Never mind that Southern Democrats would double down on Jim Crow in the aftermath of World War II, as returning veterans would be attacked by local officials because they demanded the right to vote. Never mind that civil liberties denied to Americans like the Japanese of California during the war years would continue to be denied in the postwar era. Never mind that, in less than a decade, Senator Joe McCarthy of Wisconsin would be organizing a Red Scare that would lead to blacklisting, jail terms, financial ruin and worse for Americans accused of joining a Communist Party that was not only legal but was campaigning in and sometimes winning elections during the 1930s and 1940s. Never mind that conservative Democrats and their right-wing Republican allies enacted a Taft-Hartley law written to thwart the multiracial and multiethnic unions being organized in the Deep South by the CIO’s “Operation Dixie” campaign and in the southwest by the left-wing International Union of Mine, Mill and Smelter Workers. Despite what would unfold in the coming years, the Times editors reassured their readers, “Not at any point in their thinking or their actions do these more conservative people with whom Mr. Wallace disagrees correspond to the Fascist pattern.”
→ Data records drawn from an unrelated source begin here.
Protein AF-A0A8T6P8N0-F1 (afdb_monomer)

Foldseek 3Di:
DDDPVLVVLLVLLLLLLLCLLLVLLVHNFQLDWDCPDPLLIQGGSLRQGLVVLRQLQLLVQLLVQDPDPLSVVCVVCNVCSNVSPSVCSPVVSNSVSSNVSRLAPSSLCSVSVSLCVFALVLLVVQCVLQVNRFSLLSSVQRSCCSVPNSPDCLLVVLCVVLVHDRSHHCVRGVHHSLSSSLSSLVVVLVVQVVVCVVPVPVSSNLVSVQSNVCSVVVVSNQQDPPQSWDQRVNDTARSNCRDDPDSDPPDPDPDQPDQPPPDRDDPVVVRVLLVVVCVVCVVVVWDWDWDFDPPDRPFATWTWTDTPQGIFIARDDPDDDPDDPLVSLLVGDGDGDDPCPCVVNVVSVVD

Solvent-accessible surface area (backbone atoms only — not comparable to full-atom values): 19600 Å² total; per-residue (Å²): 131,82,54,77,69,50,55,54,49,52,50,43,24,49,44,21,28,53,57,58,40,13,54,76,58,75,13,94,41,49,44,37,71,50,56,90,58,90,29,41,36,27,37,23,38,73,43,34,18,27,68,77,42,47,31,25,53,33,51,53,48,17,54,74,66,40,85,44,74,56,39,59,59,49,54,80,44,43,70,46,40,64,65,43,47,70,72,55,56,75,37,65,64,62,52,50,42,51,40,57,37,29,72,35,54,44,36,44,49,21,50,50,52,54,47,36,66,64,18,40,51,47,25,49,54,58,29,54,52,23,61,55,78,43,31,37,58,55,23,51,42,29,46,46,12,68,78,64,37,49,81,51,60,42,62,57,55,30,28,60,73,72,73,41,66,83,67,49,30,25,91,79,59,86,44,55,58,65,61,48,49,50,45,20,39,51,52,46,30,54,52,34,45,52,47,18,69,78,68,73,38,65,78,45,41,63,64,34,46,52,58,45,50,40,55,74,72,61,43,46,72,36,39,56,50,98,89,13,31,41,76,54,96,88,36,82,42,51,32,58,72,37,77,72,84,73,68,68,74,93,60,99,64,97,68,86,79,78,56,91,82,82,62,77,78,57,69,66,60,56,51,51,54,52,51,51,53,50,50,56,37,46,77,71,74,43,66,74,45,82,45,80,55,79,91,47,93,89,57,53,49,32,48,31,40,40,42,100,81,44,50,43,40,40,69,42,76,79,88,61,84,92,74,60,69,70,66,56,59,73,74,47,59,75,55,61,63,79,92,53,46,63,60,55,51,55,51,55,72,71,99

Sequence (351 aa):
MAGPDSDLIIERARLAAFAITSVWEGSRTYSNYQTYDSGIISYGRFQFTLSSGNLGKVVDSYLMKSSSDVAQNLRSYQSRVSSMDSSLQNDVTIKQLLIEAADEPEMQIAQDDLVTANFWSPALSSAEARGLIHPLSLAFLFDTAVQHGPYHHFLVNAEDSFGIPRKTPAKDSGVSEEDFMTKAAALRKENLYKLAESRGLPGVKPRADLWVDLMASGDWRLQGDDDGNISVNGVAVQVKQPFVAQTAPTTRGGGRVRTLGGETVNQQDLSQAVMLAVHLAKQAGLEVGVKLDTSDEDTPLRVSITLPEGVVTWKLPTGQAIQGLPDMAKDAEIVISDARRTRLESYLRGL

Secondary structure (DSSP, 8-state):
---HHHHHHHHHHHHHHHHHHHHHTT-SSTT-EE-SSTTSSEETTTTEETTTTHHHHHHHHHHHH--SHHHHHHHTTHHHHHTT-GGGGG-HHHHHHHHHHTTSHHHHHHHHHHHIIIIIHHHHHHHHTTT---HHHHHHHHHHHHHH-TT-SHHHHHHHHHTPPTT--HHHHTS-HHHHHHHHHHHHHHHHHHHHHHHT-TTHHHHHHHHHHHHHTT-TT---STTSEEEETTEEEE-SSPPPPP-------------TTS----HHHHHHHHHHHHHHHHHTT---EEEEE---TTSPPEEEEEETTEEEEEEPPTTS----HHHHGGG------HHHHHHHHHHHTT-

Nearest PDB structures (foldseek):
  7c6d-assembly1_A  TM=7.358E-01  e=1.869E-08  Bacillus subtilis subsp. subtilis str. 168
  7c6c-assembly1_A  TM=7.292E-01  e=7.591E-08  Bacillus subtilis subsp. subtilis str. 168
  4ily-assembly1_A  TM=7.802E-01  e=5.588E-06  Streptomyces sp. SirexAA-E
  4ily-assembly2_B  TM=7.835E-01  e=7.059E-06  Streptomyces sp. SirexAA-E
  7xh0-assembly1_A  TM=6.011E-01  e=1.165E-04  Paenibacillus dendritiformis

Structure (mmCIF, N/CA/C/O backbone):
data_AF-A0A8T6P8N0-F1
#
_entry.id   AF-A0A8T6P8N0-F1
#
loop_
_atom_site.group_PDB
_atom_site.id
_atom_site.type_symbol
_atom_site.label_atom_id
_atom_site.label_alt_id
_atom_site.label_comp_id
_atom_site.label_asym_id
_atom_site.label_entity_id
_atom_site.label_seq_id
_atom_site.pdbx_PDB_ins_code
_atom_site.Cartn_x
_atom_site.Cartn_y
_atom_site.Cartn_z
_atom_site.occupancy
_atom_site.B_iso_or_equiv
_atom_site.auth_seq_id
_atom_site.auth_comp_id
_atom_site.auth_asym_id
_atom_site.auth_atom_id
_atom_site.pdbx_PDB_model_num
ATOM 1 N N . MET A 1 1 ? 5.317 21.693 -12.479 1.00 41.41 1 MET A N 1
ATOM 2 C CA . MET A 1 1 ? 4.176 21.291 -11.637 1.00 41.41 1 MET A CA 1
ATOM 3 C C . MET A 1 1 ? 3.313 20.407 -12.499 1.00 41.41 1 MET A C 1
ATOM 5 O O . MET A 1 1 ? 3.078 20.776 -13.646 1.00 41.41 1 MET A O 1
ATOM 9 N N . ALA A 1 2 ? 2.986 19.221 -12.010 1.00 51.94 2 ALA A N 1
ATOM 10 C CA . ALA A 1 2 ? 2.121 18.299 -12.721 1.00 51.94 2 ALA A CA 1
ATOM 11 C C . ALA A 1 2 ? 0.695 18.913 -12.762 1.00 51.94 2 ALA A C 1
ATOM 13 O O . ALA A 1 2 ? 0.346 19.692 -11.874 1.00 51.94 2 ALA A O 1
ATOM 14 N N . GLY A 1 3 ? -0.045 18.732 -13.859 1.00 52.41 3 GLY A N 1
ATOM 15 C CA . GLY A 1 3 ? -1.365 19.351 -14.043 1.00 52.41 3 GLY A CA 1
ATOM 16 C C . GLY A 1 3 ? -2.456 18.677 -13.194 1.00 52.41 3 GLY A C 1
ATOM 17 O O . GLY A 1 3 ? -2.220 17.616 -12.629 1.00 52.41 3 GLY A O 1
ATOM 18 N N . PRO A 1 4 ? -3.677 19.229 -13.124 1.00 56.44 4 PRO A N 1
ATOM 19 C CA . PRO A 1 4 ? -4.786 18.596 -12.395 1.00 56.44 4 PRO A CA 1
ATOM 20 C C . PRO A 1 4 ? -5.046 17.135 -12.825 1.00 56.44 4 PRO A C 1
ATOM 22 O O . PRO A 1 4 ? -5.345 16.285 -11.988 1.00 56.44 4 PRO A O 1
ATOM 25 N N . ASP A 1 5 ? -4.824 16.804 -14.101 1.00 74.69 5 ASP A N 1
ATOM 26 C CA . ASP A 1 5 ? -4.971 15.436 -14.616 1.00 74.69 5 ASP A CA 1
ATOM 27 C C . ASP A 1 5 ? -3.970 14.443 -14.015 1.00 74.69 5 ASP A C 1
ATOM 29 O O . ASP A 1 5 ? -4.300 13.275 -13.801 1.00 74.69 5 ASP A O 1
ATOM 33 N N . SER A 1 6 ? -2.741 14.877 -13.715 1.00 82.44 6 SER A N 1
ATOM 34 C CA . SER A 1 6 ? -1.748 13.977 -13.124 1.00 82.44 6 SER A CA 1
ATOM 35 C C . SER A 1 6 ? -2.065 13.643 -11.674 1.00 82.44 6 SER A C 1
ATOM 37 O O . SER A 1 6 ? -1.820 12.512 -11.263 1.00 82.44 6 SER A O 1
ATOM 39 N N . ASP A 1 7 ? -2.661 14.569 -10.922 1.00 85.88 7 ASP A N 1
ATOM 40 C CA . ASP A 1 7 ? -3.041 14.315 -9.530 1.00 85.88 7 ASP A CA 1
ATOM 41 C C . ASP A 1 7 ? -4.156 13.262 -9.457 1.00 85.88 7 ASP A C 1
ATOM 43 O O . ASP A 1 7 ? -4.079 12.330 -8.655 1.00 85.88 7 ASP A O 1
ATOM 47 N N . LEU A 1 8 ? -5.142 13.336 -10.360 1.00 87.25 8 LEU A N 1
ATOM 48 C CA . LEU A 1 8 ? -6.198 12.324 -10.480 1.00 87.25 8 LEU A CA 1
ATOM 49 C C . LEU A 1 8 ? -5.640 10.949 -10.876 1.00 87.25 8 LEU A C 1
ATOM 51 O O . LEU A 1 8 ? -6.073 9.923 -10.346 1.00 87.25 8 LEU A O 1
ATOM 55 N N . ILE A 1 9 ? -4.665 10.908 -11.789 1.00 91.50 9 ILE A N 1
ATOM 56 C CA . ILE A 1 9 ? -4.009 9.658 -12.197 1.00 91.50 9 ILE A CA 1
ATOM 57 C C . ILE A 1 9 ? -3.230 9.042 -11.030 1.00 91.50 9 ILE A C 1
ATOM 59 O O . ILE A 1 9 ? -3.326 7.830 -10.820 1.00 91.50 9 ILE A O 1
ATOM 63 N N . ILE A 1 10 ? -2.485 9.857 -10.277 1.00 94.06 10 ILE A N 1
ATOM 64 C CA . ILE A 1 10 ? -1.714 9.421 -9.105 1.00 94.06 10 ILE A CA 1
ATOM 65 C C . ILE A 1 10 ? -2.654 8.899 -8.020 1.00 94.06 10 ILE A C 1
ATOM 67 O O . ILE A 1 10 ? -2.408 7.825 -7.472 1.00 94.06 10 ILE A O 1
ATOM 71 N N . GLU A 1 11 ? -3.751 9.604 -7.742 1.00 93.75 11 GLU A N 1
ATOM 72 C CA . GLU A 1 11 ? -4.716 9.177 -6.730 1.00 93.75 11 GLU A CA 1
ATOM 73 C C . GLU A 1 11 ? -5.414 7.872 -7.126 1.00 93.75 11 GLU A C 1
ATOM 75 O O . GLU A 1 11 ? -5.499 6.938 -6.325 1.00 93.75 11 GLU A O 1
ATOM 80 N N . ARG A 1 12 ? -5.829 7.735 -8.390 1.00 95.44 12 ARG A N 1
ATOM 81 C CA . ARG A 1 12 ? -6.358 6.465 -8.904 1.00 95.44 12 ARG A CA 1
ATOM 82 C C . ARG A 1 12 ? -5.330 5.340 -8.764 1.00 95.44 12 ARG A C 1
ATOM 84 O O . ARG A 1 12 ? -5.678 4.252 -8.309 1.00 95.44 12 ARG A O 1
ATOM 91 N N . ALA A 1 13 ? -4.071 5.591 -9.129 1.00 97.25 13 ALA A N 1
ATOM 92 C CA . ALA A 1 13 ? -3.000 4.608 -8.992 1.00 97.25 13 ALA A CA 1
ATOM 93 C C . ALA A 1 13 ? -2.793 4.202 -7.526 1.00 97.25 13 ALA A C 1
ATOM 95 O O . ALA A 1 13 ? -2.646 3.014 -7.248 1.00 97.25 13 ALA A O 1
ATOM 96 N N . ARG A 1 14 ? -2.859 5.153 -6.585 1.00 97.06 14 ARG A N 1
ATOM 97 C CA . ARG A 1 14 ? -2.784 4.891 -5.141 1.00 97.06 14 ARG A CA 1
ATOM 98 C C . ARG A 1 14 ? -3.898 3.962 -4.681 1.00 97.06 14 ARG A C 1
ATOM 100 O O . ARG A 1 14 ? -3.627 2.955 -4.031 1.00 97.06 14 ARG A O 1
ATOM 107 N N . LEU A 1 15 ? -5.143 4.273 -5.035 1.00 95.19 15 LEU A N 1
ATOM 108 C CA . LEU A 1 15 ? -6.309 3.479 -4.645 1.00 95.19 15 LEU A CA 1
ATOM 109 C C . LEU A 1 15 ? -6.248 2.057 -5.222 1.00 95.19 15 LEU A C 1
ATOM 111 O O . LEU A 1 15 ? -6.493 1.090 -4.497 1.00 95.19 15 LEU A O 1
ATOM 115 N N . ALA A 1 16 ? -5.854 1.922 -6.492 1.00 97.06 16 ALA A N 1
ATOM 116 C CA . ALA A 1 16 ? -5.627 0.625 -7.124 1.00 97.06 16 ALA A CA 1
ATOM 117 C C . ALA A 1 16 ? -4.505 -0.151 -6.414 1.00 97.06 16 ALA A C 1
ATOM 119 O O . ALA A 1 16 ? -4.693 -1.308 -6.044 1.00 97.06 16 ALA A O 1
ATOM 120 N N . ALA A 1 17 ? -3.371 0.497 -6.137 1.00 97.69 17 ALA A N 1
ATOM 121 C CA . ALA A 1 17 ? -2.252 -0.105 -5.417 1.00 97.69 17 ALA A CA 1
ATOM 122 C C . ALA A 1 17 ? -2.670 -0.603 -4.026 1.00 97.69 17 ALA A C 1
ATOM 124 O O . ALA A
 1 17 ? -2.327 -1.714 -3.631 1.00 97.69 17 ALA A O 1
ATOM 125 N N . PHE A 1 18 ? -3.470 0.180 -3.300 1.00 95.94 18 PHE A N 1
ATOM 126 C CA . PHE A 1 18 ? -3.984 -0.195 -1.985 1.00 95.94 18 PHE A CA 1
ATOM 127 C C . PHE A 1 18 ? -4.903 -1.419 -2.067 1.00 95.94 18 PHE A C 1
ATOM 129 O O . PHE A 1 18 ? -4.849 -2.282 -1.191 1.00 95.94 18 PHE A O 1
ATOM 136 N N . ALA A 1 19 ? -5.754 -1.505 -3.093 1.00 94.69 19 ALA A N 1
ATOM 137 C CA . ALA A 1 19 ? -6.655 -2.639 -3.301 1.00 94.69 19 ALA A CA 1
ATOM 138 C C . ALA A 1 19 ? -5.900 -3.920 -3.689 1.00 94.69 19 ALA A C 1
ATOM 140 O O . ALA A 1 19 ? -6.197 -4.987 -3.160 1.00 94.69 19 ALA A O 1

The Times editorial got one thing right, however, when it speculated, “It is unlikely that Mr. Wallace’s remarks will draw from the president a rebuke.” Indeed, Roosevelt was impressed with the speech. On July 28, three days after Wallace’s appearance in Detroit and one day after the Times editorial appeared, FDR wrote the vice president. “Your speech was splendid,” he declared.

“P.S.,” the president added. “You drew blood from the Cave Dwellers!”